The article states that they had a net income of 1.33bn euros, not a profit of 1.33bn euros. Profit and income are different things.

I am with beachcomber on this one...whats is wrong with a huge multinational company (3rd largest telecomms co in the world) with interests all over the globe (O2 in the UK for example, and most of South America) making money. 
Not all their profit comes from Spain.


----------



## Pesky Wesky (May 10, 2009)

sat said:


> The article states that they had a net income of 1.33bn euros, not a profit of 1.33bn euros. Profit and income are different things.
> 
> I am with beachcomber on this one...whats is wrong with a huge multinational company (3rd largest telecomms co in the world) with interests all over the globe (O2 in the UK for example, and most of South America) making money.
> Not all their profit comes from Spain.


If they shared it out a bit more, gave their employees better conditions and more importantly actually provided a good service for their clients it might be more acceptable.
Personally I think that any company that makes that amount of money is obviously ripping off their customers left right and centre. If they ploughed some of that money back into the company just think how telephone charges - the charges that you and I pay (and don't say that you don't have Telefónica 'cos all roads lead to Rome) - just think how they could/ would/ SHOULD drop.


----------



## nigele2 (Dec 25, 2009)

Pesky Wesky said:


> If they shared it out a bit more, gave their employees better conditions and more importantly actually provided a good service for their clients it might be more acceptable.
> Personally I think that any company that makes that amount of money is obviously ripping off their customers left right and centre. If they ploughed some of that money back into the company just think how telephone charges - the charges that you and I pay (and don't say that you don't have Telefónica 'cos all roads lead to Rome) - just think how they could/ would/ SHOULD drop.

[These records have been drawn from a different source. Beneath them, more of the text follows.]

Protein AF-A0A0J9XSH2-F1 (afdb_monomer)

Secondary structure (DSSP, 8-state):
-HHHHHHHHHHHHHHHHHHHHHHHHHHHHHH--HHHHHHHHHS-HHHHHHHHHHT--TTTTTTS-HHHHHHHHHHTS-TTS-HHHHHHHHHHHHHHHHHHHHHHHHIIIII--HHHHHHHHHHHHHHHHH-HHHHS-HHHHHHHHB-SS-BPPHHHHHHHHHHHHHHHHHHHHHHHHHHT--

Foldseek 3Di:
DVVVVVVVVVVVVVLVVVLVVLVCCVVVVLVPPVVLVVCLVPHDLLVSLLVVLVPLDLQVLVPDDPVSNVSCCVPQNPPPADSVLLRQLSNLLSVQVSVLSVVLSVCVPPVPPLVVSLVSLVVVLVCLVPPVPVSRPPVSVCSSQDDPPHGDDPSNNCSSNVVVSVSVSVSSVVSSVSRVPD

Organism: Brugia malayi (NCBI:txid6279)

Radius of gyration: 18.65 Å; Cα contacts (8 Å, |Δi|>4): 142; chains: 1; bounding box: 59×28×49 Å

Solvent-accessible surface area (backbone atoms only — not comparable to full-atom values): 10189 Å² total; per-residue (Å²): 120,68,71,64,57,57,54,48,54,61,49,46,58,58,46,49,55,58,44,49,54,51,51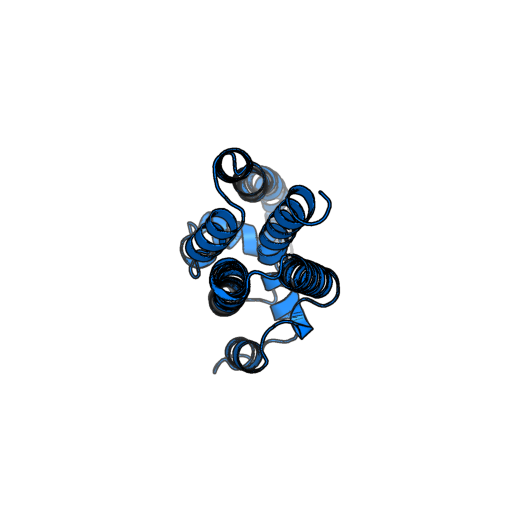,47,45,58,52,44,63,64,69,60,42,64,63,55,60,50,38,73,74,74,47,54,72,41,54,50,32,41,50,56,23,69,67,52,57,43,50,56,64,69,72,42,57,71,68,57,44,53,44,48,47,70,75,66,36,64,95,85,61,51,74,70,53,48,42,47,42,48,27,51,48,38,47,52,52,26,52,54,35,38,47,54,16,47,41,46,71,72,64,67,46,69,68,57,49,42,49,51,53,51,51,50,49,49,37,59,72,76,39,51,72,78,65,48,53,66,72,48,49,49,58,52,29,63,46,100,87,53,76,56,52,69,68,63,48,49,54,55,47,53,72,61,43,55,61,53,49,54,51,52,49,51,55,44,63,74,63,66,74,117

Mean predicted aligned error: 19.88 Å

Nearest PDB structures (foldseek):
  8abq-assembly2_D  TM=1.852E-01  e=5.324E+00  Homo sapiens
  4fzs-assembly1_A  TM=1.572E-01  e=5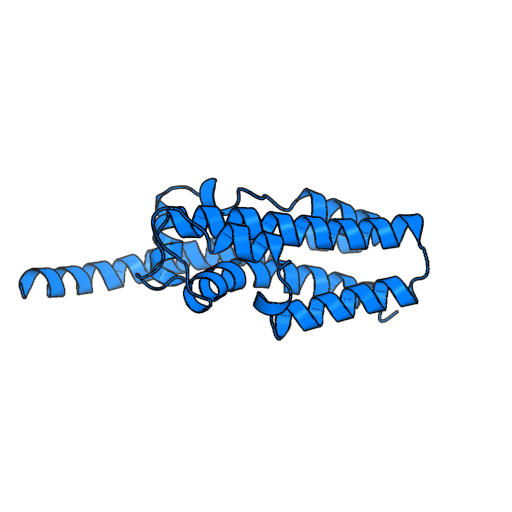.324E+00  Homo sapiens

Structure (mmCIF, N/CA/C/O backbone):
data_AF-A0A0J9XSH2-F1
#
_entry.id   AF-A0A0J9XSH2-F1
#
loop_
_atom_site.group_PDB
_atom_site.id
_atom_site.type_symbol
_atom_site.label_atom_id
_atom_site.label_alt_id
_atom_site.label_comp_id
_atom_site.label_asym_id
_atom_site.label_entity_id
_atom_site.label_seq_id
_atom_site.pdbx_PDB_ins_code
_atom_site.Cartn_x
_atom_site.Cartn_y
_atom_site.Cartn_z
_atom_site.occupancy
_atom_site.B_iso_or_equiv
_atom_site.auth_seq_id
_atom_site.auth_comp_id
_atom_site.auth_asym_id
_atom_site.auth_atom_id
_atom_site.pdbx_PDB_model_num
ATOM 1 N N . MET A 1 1 ? -35.737 3.400 24.859 1.00 38.53 1 MET A N 1
ATOM 2 C CA . MET A 1 1 ? -34.681 2.851 23.975 1.00 38.53 1 MET A CA 1
ATOM 3 C C . MET A 1 1 ? -35.020 2.986 22.488 1.00 38.53 1 MET A C 1
ATOM 5 O O . MET A 1 1 ? -34.117 3.213 21.700 1.00 38.53 1 MET A O 1
ATOM 9 N N . THR A 1 2 ? -36.297 2.952 22.095 1.00 33.91 2 THR A N 1
ATOM 10 C CA . THR A 1 2 ? -36.756 3.060 20.693 1.00 33.91 2 THR A CA 1
ATOM 11 C C . THR A 1 2 ? -36.551 4.449 20.059 1.00 33.91 2 THR A C 1
ATOM 13 O O . THR A 1 2 ? -36.193 4.539 18.891 1.00 33.91 2 THR A O 1
ATOM 16 N N . LEU A 1 3 ? -36.648 5.533 20.843 1.00 32.22 3 LEU A N 1
ATOM 17 C CA . LEU A 1 3 ? -36.472 6.916 20.354 1.00 32.22 3 LEU A CA 1
ATOM 18 C C . LEU A 1 3 ? -35.029 7.265 19.922 1.00 32.22 3 LEU A C 1
ATOM 20 O O . LEU A 1 3 ? -34.821 8.163 19.110 1.00 32.22 3 LEU A O 1
ATOM 24 N N . LEU A 1 4 ? -34.026 6.570 20.471 1.00 32.03 4 LEU A N 1
ATOM 25 C CA . LEU A 1 4 ? -32.612 6.748 20.107 1.00 32.03 4 LEU A CA 1
ATOM 26 C C . LEU A 1 4 ? -32.296 6.116 18.742 1.00 32.03 4 LEU A C 1
ATOM 28 O O . LEU A 1 4 ? -31.471 6.640 18.003 1.00 32.03 4 LEU A O 1
ATOM 32 N N . CYS A 1 5 ? -33.004 5.043 18.382 1.00 29.03 5 CYS A N 1
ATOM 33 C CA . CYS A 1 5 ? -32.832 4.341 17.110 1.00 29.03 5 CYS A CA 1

But Pesky that would make them a charity and then their shareholders would desert them. With no money for investment they would be bust within a very few years. Can't see how that will help employees or customers 

Now if you want to argue that they are crap and can only maintain a monopoly based on corruption that's a different matter


----------



## Alcalaina (Aug 6, 2010)

sat said:


> The article states that they had a net income of 1.33bn euros, not a profit of 1.33bn euros. Profit and income are different things.
> 
> I am with beachcomber on this one...whats is wrong with a huge multinational company (3rd largest telecomms co in the world) with interests all over the globe (O2 in the UK for example, and most of South America) making money.
> Not all their profit comes from Spain.


Sorry - I got it wrong. The profit for 2010 was €10.7 billion, not a paltry €1.3 billion.

MADRID (AFP) – Spanish telecoms giant Telefonica posted a record net profit for 2010 Friday as as weakness in Spain was offset by strong growth in the rest of Europe and Latin America. The company said its net profit jumped 30.8 percent last year over 2009 to hit "*a new all-time record" of 10.17 billion euros* ($14 billion) on revenues of 60.7 billion euros, a rise of 7.1 percent over the previous year.
Spain's Telefonica posts record 2010 net profit - Yahoo! News

Making staff redundant in order to increase profits is in my opinion immoral.

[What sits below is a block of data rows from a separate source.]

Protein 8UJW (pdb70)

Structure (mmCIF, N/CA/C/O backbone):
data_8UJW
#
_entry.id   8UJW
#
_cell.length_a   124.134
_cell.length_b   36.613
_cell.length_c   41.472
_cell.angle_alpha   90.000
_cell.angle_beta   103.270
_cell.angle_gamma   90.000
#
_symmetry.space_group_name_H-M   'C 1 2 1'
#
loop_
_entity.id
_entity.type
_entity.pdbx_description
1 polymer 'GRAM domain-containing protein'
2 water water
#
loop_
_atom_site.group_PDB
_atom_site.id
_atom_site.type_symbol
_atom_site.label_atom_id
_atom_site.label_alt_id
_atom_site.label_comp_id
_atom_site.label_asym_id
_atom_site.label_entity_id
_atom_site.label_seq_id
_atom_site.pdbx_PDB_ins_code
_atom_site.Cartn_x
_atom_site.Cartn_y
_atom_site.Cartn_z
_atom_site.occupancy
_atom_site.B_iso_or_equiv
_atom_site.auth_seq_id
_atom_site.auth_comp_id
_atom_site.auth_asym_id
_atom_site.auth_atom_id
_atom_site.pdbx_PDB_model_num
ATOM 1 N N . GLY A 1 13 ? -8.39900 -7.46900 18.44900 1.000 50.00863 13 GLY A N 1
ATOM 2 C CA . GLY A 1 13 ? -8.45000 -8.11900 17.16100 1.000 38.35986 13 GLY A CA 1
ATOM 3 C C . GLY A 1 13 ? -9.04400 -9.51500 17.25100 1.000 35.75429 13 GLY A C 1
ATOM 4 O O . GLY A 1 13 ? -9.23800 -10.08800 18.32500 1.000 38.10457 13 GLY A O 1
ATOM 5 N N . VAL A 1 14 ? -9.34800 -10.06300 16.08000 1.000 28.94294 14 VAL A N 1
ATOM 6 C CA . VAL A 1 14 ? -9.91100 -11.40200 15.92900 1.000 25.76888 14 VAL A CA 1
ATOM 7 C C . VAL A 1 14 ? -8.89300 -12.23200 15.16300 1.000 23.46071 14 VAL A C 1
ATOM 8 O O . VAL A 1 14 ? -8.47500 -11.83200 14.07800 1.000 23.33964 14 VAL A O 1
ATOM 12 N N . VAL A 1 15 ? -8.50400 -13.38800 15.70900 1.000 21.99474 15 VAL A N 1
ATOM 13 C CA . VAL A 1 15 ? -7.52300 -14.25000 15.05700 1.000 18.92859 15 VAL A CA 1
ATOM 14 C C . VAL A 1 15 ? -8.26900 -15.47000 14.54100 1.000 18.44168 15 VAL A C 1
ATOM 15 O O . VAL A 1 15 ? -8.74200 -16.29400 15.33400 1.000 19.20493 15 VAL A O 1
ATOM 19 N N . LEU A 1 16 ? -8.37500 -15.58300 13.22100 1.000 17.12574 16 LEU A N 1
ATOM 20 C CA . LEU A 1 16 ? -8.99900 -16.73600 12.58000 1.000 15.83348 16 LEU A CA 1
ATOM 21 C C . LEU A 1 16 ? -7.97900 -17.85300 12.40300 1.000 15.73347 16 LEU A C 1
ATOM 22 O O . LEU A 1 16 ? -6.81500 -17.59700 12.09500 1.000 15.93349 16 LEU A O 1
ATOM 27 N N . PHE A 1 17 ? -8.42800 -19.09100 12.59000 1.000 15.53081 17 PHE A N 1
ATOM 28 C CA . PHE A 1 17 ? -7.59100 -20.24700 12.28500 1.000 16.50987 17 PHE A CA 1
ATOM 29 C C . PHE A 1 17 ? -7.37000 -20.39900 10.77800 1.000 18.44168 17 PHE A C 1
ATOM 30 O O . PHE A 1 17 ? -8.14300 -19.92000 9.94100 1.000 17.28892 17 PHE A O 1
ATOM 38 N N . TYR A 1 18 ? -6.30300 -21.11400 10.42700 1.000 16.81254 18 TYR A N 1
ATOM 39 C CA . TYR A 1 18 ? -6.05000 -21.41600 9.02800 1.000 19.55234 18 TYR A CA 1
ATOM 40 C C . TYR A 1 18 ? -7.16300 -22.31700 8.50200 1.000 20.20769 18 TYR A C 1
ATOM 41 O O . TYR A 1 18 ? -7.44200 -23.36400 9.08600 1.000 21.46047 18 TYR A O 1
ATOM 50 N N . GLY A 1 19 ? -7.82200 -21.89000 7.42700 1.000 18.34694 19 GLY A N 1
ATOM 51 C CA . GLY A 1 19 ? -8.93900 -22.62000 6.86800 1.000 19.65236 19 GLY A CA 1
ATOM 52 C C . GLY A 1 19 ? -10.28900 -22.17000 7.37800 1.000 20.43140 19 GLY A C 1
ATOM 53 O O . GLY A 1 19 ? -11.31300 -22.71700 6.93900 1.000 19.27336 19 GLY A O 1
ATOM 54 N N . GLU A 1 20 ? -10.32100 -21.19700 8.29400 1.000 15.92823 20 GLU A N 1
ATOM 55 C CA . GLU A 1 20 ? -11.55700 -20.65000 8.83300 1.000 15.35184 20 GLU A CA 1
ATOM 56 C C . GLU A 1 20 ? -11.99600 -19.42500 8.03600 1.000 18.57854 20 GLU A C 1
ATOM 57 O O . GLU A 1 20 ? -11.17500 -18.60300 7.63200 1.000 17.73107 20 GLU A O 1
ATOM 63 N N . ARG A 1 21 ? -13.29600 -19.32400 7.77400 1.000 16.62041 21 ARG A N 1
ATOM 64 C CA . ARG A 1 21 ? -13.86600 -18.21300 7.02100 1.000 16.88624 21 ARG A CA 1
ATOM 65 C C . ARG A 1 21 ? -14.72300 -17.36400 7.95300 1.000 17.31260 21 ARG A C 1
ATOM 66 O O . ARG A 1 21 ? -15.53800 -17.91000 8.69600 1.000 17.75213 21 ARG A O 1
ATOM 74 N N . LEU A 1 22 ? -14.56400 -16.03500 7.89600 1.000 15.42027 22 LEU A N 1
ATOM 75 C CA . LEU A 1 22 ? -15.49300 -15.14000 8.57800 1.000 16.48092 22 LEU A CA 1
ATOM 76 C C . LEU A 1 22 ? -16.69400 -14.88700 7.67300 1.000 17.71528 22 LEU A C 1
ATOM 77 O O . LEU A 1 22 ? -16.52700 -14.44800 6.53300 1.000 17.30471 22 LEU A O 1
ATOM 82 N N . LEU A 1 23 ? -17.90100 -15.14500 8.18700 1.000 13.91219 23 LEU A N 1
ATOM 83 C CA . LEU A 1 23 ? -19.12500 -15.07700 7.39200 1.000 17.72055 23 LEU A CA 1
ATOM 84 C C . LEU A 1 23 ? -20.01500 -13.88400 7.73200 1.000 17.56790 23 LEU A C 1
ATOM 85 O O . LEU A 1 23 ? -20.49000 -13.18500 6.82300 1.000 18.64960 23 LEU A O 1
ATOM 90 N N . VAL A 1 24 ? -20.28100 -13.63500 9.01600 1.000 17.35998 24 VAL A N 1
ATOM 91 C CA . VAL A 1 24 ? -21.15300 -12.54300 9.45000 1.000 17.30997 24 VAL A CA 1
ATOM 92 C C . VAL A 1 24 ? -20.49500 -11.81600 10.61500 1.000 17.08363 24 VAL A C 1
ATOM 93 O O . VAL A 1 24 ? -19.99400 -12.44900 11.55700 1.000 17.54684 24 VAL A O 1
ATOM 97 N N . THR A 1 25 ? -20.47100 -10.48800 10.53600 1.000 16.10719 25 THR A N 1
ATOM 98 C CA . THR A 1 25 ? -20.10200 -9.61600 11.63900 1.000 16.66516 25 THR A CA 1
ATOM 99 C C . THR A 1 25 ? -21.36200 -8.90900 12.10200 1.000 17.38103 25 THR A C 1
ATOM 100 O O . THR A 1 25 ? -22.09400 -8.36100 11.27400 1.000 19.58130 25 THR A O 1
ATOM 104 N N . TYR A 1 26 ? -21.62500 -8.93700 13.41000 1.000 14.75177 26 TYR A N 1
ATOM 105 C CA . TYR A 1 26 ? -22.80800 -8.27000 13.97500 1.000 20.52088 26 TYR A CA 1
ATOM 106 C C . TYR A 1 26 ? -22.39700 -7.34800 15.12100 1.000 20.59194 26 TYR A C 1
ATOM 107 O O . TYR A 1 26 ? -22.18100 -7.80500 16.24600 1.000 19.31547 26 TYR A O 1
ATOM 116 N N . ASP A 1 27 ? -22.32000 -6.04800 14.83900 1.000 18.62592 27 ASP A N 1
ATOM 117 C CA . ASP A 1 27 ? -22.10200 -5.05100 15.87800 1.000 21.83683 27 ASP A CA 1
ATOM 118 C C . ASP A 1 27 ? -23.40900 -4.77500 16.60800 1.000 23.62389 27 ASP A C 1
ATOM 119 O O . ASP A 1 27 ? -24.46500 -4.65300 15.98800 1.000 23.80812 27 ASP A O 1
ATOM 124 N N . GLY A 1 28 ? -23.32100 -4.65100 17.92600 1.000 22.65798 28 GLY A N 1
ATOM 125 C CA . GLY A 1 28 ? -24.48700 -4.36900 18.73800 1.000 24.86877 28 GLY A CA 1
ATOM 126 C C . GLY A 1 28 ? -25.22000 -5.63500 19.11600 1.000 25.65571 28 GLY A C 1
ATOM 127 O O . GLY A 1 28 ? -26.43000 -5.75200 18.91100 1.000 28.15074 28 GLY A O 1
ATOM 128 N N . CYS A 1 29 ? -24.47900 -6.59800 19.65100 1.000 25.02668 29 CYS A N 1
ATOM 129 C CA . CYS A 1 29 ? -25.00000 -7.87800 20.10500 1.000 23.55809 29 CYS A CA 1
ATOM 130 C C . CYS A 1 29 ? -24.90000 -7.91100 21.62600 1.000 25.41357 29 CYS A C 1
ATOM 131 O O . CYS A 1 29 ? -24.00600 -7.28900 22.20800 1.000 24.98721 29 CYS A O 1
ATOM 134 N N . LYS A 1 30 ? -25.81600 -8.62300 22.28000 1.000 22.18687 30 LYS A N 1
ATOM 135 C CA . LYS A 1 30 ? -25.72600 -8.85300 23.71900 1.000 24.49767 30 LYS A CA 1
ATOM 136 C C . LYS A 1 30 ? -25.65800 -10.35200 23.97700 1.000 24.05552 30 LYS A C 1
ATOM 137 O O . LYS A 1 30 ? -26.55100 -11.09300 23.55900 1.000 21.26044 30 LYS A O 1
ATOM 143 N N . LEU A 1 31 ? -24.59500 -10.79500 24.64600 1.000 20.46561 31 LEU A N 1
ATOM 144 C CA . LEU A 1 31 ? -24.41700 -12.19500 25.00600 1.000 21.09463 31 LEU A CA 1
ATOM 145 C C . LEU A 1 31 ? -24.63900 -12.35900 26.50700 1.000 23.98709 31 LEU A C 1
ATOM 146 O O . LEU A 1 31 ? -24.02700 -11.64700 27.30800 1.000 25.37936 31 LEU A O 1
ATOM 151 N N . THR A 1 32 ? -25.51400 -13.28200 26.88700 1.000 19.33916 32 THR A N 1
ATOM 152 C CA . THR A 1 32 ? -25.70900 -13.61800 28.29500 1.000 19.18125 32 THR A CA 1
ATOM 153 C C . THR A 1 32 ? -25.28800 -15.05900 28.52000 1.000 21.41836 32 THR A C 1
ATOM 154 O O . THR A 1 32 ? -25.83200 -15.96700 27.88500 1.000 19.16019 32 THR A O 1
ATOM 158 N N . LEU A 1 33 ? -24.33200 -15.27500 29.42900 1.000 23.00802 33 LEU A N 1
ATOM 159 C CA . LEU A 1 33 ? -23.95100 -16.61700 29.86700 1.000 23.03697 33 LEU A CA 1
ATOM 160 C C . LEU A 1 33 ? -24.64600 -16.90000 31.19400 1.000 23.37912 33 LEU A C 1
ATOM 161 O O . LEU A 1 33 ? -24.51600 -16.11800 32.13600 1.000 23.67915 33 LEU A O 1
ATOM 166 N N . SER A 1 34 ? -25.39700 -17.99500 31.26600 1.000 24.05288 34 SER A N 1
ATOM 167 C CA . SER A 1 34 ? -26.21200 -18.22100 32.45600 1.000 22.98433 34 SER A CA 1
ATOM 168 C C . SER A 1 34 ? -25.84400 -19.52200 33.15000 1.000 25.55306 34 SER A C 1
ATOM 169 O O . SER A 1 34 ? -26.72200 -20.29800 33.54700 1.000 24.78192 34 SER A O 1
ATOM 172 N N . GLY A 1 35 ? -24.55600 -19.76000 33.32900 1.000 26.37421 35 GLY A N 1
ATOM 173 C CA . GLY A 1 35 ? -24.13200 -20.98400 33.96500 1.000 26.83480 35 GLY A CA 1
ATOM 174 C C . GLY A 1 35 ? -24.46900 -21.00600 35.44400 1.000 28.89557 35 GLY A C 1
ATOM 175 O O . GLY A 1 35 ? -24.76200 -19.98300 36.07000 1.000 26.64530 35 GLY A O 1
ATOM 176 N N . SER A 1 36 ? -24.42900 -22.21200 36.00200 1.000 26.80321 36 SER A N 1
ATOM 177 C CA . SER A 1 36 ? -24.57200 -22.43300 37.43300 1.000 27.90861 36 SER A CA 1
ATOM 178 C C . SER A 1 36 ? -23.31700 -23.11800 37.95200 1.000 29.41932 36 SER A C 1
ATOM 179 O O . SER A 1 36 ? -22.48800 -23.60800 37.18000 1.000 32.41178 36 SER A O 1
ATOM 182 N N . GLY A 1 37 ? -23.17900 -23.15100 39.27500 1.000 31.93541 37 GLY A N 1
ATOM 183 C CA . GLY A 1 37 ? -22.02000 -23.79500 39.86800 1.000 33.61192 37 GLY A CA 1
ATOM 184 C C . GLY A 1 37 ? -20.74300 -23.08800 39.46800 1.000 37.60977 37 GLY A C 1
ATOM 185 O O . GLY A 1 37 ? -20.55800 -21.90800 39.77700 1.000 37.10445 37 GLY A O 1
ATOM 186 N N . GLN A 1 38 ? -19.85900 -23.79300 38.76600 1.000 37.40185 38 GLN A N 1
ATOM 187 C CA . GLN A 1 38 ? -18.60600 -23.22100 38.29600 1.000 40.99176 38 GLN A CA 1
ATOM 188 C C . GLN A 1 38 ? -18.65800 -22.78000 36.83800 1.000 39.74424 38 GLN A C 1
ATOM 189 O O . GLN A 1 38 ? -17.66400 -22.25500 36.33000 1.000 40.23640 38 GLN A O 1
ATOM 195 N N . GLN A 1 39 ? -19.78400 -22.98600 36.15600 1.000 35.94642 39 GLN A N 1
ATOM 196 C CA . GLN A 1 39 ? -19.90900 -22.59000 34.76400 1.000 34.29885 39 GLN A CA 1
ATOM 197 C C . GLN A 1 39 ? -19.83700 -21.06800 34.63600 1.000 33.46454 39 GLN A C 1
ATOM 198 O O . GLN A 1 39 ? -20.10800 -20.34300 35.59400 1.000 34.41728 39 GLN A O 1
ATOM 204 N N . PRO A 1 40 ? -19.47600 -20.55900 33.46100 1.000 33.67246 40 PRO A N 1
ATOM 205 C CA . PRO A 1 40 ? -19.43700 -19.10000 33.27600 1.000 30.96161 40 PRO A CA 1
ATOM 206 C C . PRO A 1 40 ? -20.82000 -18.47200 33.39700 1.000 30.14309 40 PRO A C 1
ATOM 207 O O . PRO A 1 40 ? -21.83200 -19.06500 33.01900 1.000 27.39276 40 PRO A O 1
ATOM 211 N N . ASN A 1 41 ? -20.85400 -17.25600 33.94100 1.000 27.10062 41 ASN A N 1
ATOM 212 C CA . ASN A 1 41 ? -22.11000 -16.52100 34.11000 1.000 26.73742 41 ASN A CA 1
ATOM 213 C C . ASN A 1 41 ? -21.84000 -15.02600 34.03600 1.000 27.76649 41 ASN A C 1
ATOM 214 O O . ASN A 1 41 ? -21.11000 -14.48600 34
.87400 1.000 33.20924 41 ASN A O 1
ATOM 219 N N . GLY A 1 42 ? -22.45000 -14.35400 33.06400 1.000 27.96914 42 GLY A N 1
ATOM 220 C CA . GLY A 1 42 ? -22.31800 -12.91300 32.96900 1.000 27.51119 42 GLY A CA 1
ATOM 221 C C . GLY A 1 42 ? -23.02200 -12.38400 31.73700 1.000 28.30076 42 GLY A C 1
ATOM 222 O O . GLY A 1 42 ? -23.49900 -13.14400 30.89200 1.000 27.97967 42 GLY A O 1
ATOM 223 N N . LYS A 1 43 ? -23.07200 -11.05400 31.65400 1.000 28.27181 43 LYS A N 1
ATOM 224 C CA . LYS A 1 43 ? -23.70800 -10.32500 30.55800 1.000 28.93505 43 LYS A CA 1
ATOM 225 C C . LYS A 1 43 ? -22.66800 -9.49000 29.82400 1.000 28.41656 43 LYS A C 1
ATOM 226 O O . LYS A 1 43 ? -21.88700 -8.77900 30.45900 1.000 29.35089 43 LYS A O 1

Profit is made from selling goods and services at more than they are worth (i.e. the value of materials and labour). If profits are high, somebody further along the line is losing out. In Telefonica's case it is their customers, the companies they have taken over and closed down, and the staff they have sacked.

I have no big problem with a company being profitable, provided it is shared among ALL the workers (not just shareholders), taxes are paid promptly and in full, and a reasonable amount is used in research and development. 

If essential services like telecommunications were owned by the state, that money would be coming back into society rather than making very rich people even richer.


----------



## Pesky Wesky (May 10, 2009)

nigele2 said:


> But Pesky that would make them a charity and then their shareholders would desert them. With no money for investment they would be bust within a very few years. Can't see how that will help employees or customers
> 
> Now if you want to argue that they are crap and can only maintain a monopoly based on corruption that's a different matter


I'm not talking about investing all of their money back into the business, I'm just saying make the business do what they say it will do. Make the business do what you are paying for ie solve the problems with the lines, improve coverage etc And make prices more reasonable. Spain is famous for having one of the highest if not the highest phone and internet charges in Europe. With that kind of background how dare they make so much profit!!! True the profit is not the amount quoted by Alacalaina, but this is the headline from their own web page at
Telefónica - Press Office - News - Telefónica’s net profit up 30.8% in 2010, to 10,167 million euros

*Telefónica’s net profit up 30.8% in 2010, to 10,167 million euros*


That, to my way of thinking is _*OUTRAGEOUS *_and_* INDECENT*_!!



Of course not everyone thinks the same. Some people are even queuing for the priviledge to give Timofónica their life savings to guarantee their access to the telephone lines in the future.


----------



## nigele2 (Dec 25, 2009)

Alcalaina said:


> If essential services like telecommunications were owned by the state, that money would be coming back into society rather than making very rich people even richer.


You want the Spanish government to look after communication? 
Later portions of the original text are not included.